Inspired by Boff Whalley, I spent my August holiday running with my boys in the hills of the Lake district and west Wales. Actually, “running” makes the activity sound rather more athletic than it was. My calf still sore, I hobbled more than I ran. Meanwhile, my eldest boy, whose running is definitely hampered by the near-total absence of aerobic exercise at his school (things may improve in year 3, where the curriculum includes swimming) decided that what he really enjoyed was running downhill (see above) rather than up. We must have been an odd sight: ascending slate hills, the stone stacked together in layers, we would take as much as half an hour to walk to the top, then just three or four minutes to run back down to where we had begun.
Finding myself in Stockport on a Saturday, I signed up for the local parkrun, two laps of Bramhall house each with an ascent and then a drop of about 80 metres. It was pleasantly different from parkrunning in London.
At both locations, the demographic is chiefly runners in their thirties and thereabouts. (Most parkruns have only been set up in the last 3-4 years; longer-established races have a richer sprinkling of runners in their 50s and up). In Bramhall, there were many more children under 10 running with their parents, and more teenagers. More families walk in the hills, and the parkrun just felt like a natural extension of what people would be doing anyway. Quite a few of the six or seven year olds were running pretty fast too – 5k in 26 or 27 minutes. This image from the Parkrun website, shows the race in winter; but gives you a sense of the route:
The course follows a path track, around a metre wide, and the ground to each side of the path was too damp in places, or too densely-wooded, to allow much overtaking. I ran in laps of about 15 and about 10 minutes, a ridicuously unbalanced split, motivated in part by a desire to protect my injury, and in part by a sheer inability to move forwards in the race until the running group had stretched out a little and there was space for me to overtake.

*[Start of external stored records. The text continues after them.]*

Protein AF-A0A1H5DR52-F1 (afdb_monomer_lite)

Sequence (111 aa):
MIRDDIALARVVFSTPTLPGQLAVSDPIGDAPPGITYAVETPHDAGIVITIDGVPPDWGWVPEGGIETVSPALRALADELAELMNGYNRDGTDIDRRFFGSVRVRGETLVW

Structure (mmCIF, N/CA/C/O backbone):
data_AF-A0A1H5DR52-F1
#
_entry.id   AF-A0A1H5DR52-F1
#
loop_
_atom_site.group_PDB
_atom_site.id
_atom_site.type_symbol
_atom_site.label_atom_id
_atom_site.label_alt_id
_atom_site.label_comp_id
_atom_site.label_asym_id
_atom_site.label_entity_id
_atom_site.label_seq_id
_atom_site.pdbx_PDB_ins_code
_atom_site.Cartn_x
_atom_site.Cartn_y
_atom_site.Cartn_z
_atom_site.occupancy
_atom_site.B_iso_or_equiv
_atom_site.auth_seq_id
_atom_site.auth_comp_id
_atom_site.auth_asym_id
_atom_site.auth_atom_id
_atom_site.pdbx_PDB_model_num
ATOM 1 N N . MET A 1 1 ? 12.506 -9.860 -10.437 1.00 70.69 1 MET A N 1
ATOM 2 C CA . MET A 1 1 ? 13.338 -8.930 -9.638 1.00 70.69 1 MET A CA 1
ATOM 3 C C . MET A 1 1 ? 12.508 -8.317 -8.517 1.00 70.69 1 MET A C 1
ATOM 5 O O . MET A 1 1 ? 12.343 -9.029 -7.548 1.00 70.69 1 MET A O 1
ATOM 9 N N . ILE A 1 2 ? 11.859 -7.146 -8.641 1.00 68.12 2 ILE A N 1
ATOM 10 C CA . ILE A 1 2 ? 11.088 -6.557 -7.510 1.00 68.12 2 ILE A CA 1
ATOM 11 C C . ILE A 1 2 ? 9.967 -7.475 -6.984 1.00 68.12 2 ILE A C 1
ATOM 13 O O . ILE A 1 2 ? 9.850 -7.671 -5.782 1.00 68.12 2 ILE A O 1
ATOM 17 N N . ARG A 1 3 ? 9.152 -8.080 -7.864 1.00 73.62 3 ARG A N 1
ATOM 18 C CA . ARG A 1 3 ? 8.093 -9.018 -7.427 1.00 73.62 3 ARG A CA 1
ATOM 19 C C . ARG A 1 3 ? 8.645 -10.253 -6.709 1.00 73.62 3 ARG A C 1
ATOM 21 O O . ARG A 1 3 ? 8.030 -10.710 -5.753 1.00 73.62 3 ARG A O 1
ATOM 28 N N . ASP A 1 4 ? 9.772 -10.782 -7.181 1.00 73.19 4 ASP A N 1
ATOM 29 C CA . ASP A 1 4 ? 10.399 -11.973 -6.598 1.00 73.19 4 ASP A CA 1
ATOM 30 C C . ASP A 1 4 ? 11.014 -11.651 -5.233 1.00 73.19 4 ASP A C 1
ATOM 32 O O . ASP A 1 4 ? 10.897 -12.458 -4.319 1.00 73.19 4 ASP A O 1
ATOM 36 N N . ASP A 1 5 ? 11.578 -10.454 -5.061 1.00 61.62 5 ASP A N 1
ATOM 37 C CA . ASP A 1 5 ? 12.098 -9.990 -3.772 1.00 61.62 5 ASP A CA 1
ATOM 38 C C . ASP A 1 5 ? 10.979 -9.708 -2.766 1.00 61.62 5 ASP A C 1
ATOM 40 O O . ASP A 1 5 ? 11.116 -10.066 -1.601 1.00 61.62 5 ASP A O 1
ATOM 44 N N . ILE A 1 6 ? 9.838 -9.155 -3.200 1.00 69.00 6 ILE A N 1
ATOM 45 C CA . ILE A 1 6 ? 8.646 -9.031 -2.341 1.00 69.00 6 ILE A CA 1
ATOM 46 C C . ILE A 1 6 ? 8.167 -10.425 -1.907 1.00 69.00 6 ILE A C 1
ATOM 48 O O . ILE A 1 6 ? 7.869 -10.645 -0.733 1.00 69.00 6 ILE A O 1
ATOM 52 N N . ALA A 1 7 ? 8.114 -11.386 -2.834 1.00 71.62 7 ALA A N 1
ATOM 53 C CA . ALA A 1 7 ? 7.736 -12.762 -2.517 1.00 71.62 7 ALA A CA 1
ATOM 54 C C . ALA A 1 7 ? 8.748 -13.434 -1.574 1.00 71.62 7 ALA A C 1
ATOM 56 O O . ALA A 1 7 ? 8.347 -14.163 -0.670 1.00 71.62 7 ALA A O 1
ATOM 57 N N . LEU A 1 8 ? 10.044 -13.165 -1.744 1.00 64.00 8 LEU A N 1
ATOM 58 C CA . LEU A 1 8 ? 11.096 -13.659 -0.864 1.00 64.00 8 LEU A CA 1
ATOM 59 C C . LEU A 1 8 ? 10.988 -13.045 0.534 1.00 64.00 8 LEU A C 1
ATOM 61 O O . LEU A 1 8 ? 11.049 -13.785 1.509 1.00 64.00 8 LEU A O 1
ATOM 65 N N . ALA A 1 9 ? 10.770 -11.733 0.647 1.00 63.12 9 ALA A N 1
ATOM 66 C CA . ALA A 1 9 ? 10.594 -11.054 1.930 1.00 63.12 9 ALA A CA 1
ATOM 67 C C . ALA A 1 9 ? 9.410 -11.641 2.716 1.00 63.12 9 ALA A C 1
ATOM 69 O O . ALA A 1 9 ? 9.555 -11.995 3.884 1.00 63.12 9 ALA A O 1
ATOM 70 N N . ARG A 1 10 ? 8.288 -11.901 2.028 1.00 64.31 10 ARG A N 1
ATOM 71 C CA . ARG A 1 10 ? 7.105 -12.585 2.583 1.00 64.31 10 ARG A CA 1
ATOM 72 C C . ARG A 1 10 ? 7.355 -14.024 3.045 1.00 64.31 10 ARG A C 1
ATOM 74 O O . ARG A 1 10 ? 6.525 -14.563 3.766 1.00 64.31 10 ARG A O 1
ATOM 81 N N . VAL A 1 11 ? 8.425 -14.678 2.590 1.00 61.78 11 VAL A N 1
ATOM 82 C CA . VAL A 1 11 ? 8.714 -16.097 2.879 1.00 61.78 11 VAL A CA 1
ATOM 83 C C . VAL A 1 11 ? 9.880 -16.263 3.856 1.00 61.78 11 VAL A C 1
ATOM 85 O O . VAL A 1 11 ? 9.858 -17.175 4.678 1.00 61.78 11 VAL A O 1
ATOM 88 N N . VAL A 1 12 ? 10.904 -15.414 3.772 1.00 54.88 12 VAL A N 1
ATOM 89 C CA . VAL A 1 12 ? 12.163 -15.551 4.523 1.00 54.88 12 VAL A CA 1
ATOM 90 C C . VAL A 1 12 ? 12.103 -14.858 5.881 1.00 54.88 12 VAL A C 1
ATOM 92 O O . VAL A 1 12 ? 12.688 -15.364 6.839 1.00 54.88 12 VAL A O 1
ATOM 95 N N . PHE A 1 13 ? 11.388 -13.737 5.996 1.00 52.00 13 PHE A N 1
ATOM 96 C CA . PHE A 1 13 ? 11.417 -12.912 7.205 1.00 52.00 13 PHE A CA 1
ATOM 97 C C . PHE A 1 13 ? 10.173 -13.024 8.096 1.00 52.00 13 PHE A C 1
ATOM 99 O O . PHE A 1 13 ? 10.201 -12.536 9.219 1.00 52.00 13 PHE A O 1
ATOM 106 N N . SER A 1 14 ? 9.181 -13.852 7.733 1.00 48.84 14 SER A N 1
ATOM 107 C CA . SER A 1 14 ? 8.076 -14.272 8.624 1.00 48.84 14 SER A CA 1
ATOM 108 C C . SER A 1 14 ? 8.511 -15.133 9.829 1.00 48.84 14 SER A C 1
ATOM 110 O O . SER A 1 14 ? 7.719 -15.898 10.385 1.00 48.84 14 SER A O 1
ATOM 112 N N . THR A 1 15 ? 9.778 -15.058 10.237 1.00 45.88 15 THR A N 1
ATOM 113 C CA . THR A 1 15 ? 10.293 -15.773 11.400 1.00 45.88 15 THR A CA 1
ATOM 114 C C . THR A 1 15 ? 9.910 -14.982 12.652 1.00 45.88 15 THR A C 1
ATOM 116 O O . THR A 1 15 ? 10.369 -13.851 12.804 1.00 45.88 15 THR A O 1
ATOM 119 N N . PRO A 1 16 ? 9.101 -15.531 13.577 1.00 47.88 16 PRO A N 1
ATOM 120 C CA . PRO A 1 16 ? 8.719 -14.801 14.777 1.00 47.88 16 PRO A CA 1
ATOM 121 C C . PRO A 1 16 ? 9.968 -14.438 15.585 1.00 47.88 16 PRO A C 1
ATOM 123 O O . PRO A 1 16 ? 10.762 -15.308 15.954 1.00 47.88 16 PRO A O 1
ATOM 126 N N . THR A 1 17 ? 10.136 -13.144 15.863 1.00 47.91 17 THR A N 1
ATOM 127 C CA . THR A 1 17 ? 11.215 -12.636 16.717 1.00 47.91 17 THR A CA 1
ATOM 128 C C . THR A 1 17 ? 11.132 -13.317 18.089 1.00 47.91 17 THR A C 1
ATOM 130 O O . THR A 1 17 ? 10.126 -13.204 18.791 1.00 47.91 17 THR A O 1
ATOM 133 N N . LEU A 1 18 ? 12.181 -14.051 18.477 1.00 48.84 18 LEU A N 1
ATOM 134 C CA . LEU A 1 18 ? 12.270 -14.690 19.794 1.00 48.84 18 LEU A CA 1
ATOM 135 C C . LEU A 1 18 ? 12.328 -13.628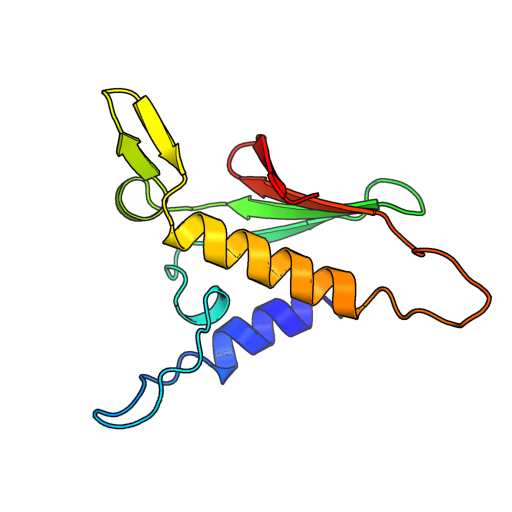 20.911 1.00 48.84 18 LEU A C 1
ATOM 137 O O . LEU A 1 18 ? 12.943 -12.574 20.718 1.00 48.84 18 LEU A O 1
ATOM 141 N N . PRO A 1 19 ? 11.758 -13.897 22.104 1.00 43.34 19 PRO A N 1
ATOM 142 C CA . PRO A 1 19 ? 11.816 -12.960 23.222 1.00 43.34 19 PRO A CA 1
ATOM 143 C C . PRO A 1 19 ? 13.271 -12.623 23.585 1.00 43.34 19 PRO A C 1
ATOM 145 O O . PRO A 1 19 ? 14.027 -13.503 23.992 1.00 43.34 19 PRO A O 1
ATOM 148 N N . GLY A 1 20 ? 13.658 -11.351 23.443 1.00 47.97 20 GLY A N 1
ATOM 149 C CA . GLY A 1 20 ? 15.002 -10.852 23.767 1.00 47.97 20 GLY A CA 1
ATOM 150 C C . GLY A 1 20 ? 15.893 -10.517 22.565 1.00 47.97 20 GLY A C 1
ATOM 151 O O . GLY A 1 20 ? 16.985 -9.988 22.764 1.00 47.97 20 GLY A O 1
ATOM 152 N N . GLN A 1 21 ? 15.440 -10.768 21.335 1.00 42.72 21 GLN A N 1
ATOM 153 C CA . GLN A 1 21 ? 16.126 -10.318 20.124 1.00 42.72 21 GLN A CA 1
ATOM 154 C C . GLN A 1 21 ? 15.617 -8.926 19.720 1.00 42.72 21 GLN A C 1
ATOM 156 O O . GLN A 1 21 ? 14.418 -8.663 19.806 1.00 42.72 21 GLN A O 1
ATOM 161 N N . LEU A 1 22 ? 16.515 -8.024 19.300 1.00 44.25 22 LEU A N 1
ATOM 162 C CA . LEU A 1 22 ? 16.111 -6.767 18.662 1.00 44.25 22 LEU A CA 1
ATOM 163 C C . LEU A 1 22 ? 15.227 -7.125 17.464 1.00 44.25 22 LEU A C 1
ATOM 165 O O . LEU A 1 22 ? 15.697 -7.795 16.544 1.00 44.25 22 LEU A O 1
ATOM 169 N N . ALA A 1 23 ? 13.954 -6.734 17.515 1.00 51.38 23 ALA A N 1
ATOM 170 C CA . ALA A 1 23 ? 13.039 -6.919 16.402 1.00 51.38 23 ALA A CA 1
ATOM 171 C C . ALA A 1 23 ? 13.592 -6.128 15.214 1.00 51.38 23 ALA A C 1
ATOM 173 O O . ALA A 1 23 ? 13.668 -4.899 15.258 1.00 51.38 23 ALA A O 1
ATOM 174 N N . VAL A 1 24 ? 14.042 -6.843 14.186 1.00 58.66 24 VAL A N 1
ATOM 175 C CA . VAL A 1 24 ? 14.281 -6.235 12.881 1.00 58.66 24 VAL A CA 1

One or two of the runners displayed the introversion that I associate with the sport; although no-one expressed it more clearly than the man in his 50s, bald and shaven on top, who I watched running closer and closer towards a young mother with her buggy out for a morning stroll. Not looking where he was going, he eventually ran straight – bang – into the pram. He was also, I must add, absolutely mortified and thoroughly apologetic afterwards.
Thanks are owed, as ever, to the organisers.